Neighbors arrive in varying forms - those you wouldn’t know if you ran into them in the grocery store. Those to whom you send a friendly wave as you drive by. Those you share a greeting or story with now and then.

Then those for whom you know the intimate details; the stories of their life as well as their worries and triumphs.

Mrs. R was the latter. From the time we moved in twelve years ago, she has been a surrogate grandmother for our family, her husband also fulfilling the role of grandfather until he passed away a few years ago. My boys knew their house as a safe place, where help and love was always available. Helped to fill the void of their grandparents who lived far away.

The boys mowed their lawn and performed small chores. Mrs. R remembered their birthdays, celebrated their graduations, gave them hugs when they went off to school. Or hugged me when they went off to school. As I told each of my boys that Mrs. R was moving, they all responded with such surprise. I understood. A certain shelter no longer available.

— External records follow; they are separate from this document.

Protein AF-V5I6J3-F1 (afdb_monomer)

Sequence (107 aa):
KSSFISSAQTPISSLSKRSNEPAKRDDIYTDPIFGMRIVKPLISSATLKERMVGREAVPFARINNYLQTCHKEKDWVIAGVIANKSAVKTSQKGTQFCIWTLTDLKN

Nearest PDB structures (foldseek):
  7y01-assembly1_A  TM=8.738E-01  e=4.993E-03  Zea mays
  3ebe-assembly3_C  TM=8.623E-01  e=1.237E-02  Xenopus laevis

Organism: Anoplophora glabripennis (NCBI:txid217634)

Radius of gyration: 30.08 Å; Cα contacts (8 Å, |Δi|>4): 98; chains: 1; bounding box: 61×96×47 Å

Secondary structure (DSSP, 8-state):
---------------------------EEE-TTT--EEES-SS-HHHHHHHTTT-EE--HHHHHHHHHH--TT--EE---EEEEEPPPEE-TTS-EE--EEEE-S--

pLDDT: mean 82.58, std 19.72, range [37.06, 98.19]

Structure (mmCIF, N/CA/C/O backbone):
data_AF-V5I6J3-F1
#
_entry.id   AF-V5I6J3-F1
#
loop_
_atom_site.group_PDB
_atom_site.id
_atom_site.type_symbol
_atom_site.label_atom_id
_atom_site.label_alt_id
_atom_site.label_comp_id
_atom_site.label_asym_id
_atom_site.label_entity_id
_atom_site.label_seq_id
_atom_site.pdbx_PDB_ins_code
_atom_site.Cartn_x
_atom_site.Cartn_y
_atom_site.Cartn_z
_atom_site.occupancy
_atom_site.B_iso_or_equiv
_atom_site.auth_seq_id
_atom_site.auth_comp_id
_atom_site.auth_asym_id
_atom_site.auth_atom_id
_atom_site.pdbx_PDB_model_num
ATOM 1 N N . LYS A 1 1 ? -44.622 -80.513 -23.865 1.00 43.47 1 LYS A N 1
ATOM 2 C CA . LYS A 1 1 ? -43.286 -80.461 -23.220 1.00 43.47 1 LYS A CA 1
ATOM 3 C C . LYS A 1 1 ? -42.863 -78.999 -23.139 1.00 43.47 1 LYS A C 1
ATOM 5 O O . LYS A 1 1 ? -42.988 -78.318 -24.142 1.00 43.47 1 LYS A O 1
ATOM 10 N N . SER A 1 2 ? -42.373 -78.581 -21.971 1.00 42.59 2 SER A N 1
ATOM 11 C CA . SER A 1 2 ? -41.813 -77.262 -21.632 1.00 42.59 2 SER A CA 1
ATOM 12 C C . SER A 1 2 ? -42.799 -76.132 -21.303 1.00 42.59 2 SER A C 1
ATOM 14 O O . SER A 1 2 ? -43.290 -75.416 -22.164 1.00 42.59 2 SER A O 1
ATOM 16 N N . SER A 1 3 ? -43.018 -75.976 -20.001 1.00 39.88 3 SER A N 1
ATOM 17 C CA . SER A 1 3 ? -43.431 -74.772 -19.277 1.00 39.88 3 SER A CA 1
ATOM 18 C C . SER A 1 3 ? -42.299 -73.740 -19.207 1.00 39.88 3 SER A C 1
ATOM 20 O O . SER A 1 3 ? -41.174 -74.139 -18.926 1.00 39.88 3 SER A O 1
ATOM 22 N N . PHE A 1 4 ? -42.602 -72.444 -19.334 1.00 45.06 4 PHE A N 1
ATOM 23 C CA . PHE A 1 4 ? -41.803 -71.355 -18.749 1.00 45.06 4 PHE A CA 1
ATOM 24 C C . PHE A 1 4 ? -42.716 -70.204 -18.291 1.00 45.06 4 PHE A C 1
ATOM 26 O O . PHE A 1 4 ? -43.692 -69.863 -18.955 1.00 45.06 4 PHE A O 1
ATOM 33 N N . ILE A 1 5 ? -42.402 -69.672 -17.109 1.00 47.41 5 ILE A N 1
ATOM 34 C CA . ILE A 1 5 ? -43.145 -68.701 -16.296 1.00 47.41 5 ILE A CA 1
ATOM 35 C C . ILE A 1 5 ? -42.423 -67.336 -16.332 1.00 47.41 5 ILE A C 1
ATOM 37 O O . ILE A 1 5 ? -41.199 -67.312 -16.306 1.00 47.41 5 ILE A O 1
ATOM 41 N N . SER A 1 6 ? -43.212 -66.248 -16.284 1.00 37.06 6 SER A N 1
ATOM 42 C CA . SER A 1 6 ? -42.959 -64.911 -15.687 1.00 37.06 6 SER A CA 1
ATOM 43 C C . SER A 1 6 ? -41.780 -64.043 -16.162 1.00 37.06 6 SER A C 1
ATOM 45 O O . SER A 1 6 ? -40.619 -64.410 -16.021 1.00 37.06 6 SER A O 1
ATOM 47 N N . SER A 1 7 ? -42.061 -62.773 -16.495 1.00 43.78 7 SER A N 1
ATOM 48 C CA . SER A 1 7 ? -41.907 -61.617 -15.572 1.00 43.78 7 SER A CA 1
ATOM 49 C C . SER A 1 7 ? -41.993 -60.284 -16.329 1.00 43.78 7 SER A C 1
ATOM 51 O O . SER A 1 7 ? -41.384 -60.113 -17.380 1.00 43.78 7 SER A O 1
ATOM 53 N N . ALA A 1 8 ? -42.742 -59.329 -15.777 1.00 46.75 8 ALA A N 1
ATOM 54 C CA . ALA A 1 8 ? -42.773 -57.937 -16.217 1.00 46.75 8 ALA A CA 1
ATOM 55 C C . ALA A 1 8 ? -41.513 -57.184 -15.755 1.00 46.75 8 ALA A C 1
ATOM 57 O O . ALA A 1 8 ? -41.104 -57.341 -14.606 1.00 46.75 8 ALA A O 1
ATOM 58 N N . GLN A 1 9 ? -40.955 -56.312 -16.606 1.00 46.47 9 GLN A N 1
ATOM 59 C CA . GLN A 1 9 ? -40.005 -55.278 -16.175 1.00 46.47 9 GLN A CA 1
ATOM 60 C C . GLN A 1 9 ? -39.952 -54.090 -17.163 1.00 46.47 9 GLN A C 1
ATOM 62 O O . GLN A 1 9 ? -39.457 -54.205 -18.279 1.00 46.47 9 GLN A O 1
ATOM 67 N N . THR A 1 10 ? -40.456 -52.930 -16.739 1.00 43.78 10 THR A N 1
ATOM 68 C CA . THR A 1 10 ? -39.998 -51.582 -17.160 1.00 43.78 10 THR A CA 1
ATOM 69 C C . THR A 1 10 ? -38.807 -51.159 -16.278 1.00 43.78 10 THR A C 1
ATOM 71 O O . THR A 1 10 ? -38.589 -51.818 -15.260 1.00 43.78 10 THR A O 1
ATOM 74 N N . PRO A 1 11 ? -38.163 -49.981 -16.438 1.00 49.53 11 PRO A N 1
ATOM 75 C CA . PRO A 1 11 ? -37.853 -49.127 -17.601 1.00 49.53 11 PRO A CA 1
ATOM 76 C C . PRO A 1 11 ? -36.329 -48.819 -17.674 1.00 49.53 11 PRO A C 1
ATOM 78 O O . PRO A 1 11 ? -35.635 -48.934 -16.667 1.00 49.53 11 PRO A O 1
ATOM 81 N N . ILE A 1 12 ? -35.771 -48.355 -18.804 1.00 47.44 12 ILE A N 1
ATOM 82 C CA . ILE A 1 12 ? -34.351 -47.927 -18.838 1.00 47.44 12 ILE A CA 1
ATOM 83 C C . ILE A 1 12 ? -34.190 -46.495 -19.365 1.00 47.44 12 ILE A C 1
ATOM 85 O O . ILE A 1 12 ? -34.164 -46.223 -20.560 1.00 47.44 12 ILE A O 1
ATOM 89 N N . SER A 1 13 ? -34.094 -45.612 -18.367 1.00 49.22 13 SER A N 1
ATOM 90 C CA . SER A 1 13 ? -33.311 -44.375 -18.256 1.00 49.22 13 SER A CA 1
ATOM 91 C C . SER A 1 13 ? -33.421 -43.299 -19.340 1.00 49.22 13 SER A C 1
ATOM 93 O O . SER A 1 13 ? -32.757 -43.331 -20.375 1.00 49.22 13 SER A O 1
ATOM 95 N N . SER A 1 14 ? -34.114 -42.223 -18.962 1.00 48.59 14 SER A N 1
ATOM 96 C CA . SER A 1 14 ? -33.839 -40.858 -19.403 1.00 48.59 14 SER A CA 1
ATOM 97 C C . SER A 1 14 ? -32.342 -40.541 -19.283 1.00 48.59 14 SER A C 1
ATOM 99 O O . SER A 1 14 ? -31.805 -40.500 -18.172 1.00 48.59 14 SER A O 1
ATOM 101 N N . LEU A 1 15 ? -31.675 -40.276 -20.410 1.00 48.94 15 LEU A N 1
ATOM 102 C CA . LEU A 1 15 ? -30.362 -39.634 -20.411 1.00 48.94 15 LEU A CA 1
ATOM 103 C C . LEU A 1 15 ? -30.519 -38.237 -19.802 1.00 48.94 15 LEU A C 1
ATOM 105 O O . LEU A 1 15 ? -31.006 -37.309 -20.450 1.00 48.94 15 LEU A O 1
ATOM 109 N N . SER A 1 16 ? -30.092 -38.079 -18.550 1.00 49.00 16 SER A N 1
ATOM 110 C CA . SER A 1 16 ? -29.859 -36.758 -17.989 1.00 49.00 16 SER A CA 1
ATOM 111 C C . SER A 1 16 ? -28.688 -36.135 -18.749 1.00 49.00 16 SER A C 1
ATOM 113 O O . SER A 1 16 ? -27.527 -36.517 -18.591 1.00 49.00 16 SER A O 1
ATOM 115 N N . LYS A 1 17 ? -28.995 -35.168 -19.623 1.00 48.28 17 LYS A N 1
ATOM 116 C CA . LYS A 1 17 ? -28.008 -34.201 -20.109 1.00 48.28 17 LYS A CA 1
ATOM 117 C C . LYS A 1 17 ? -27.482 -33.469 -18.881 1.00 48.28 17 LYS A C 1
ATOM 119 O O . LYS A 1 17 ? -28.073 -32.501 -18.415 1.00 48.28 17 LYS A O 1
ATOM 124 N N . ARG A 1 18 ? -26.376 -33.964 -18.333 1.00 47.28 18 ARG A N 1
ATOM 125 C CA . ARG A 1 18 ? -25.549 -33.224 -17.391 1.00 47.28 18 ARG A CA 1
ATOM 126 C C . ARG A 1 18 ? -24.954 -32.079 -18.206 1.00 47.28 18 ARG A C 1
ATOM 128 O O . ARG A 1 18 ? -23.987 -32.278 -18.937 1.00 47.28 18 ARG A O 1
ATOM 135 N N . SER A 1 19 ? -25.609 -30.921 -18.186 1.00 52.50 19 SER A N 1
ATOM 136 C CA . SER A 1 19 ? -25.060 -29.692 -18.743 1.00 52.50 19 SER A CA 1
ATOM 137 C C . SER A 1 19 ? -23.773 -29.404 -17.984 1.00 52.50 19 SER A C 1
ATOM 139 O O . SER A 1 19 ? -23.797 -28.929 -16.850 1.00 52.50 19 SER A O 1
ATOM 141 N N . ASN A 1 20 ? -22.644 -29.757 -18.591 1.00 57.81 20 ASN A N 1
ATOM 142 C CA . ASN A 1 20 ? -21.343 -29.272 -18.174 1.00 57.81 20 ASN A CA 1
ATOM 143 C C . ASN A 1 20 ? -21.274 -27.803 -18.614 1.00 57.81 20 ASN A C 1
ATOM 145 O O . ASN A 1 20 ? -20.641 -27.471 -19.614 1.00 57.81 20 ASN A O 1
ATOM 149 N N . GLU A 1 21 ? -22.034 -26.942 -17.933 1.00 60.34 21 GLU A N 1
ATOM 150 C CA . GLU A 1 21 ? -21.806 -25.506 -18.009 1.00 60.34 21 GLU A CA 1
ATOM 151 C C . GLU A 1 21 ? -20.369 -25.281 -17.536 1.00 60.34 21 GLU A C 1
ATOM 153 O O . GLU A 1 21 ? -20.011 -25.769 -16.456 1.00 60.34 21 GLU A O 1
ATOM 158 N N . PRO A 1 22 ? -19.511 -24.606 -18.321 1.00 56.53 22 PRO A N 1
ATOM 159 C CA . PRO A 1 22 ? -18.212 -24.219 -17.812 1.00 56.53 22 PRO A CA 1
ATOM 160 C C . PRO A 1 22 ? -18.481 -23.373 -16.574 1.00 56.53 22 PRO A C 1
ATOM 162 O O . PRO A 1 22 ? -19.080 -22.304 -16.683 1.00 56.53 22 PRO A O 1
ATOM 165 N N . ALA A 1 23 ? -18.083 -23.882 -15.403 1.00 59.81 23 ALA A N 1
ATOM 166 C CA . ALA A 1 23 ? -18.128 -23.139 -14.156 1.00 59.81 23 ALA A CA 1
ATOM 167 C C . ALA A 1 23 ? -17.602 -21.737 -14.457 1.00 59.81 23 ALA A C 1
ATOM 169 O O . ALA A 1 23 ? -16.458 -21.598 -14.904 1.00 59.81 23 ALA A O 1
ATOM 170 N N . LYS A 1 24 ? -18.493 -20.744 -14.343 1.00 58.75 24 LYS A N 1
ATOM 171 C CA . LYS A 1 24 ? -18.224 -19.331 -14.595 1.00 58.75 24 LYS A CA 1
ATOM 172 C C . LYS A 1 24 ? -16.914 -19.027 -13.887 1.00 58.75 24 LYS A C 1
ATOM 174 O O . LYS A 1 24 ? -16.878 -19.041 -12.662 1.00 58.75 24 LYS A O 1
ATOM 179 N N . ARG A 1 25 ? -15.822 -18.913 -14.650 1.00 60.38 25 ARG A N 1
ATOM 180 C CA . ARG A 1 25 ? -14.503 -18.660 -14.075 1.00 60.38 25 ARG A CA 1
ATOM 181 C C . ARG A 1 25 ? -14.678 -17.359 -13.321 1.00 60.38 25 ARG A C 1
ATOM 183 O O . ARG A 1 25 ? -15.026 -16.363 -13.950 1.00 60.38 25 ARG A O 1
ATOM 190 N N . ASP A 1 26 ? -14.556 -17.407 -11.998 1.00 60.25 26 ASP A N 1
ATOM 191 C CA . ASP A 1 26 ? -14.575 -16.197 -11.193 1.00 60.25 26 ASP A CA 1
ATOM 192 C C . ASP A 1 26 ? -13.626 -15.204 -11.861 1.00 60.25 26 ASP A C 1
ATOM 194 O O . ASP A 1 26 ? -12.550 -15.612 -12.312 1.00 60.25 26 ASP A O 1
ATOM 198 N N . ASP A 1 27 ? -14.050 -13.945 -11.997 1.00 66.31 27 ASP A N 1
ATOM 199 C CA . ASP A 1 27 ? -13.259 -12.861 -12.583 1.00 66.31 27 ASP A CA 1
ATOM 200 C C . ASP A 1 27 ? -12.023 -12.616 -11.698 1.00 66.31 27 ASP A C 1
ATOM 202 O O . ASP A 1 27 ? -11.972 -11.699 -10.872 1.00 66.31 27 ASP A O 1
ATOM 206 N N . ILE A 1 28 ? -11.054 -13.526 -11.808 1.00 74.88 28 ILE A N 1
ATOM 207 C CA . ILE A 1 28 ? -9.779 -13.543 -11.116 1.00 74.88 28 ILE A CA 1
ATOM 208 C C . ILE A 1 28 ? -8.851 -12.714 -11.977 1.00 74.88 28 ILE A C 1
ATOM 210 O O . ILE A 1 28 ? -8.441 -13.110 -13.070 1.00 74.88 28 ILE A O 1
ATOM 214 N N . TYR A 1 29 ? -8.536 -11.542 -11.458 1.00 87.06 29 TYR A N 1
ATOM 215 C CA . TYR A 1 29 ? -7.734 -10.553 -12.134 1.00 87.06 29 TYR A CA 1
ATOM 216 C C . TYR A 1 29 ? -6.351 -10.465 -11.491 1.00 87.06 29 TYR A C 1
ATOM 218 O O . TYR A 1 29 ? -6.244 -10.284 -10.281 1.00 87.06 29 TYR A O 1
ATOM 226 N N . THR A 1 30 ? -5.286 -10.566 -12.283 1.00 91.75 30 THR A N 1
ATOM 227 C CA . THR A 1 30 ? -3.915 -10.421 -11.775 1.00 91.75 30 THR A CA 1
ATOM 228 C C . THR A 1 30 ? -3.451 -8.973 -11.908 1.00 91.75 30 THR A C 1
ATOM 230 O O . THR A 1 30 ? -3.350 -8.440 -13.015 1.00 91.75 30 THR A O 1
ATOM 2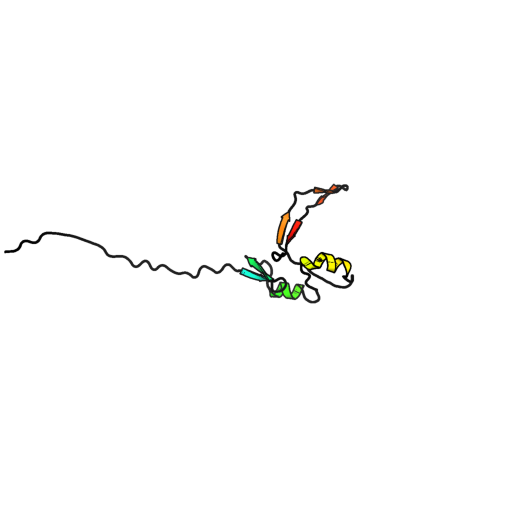33 N N . ASP A 1 31 ? -3.141 -8.339 -10.778 1.00 92.94 31 ASP A N 1
ATOM 234 C CA . ASP A 1 31 ? -2.485 -7.035 -10.706 1.00 92.94 31 ASP A CA 1
ATOM 235 C C . ASP A 1 31 ? -1.178 -7.063 -11.530 1.00 92.94 31 ASP A C 1
ATOM 237 O O . ASP A 1 31 ? -0.271 -7.831 -11.202 1.00 92.94 31 ASP A O 1
ATOM 241 N N . PRO A 1 32 ? -1.057 -6.242 -12.592 1.00 93.75 32 PRO A N 1
ATOM 242 C CA . PRO A 1 32 ? 0.094 -6.264 -13.486 1.00 93.75 32 PRO A CA 1
ATOM 243 C C . PRO A 1 32 ? 1.358 -5.641 -12.875 1.00 93.75 32 PRO A C 1
ATOM 245 O O . PRO A 1 32 ? 2.409 -5.702 -13.505 1.00 93.75 32 PRO A O 1
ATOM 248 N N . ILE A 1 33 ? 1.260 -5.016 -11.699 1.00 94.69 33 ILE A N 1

Her moving only came about the past couple of weeks, although we knew the possiblity hung for the past year or so. Age has caught up with Mrs. R and at 83 has decided the house is too much. Granted, it is, but I still regret having to see the change – both in her and the moving. Now an apartment will provide her home, surrounded by a hundred more kindred in age only. Someone will cook all her meals. She will have someone available 24/7 to call for help. Bridge, bingo, field trips to keep her busy. Perhaps a welcome change from the never ending call of keeping a house and the loneliness living alone can bring.

Inevitable change -- an apt definition of life.

Makes me cognizant the life decisions our 17-year-old has before him are not so dire. That the extreme pressure to make choices about his future are not those that will cement him forever. His changes are only few of many to come in his lifetime. We are mistaken to approach his decisions as pertinent for all his future. Nothing stays the same. Even at 83, he will face decisions about the future. Decisions he will make whether he wants to or not. We are only ever settled, just for now.

Yesterday, Mrs. R and I hugged as the moving van left and her visiting daughters waited to take her away. She said how hard it was, that she had been so happy here. The last place she was with her husband. Good neighbors, good memories.

I wished her well on her new adventure.

"Adventure? Is that what we can call it?" she said.

I don't know how else to look at it, without losing it. Change. Never easy. Always present.

My seventeen-year-old stood in the doorway to the living room last night.

“Is Mrs. R gone now?”

I nodded.

“I saw the moving van before I left for school this morning,” he said, in a soft voice.

I smiled at him. I understood.

I hope you slept well in your new home last night, Mrs. R. I shall miss you.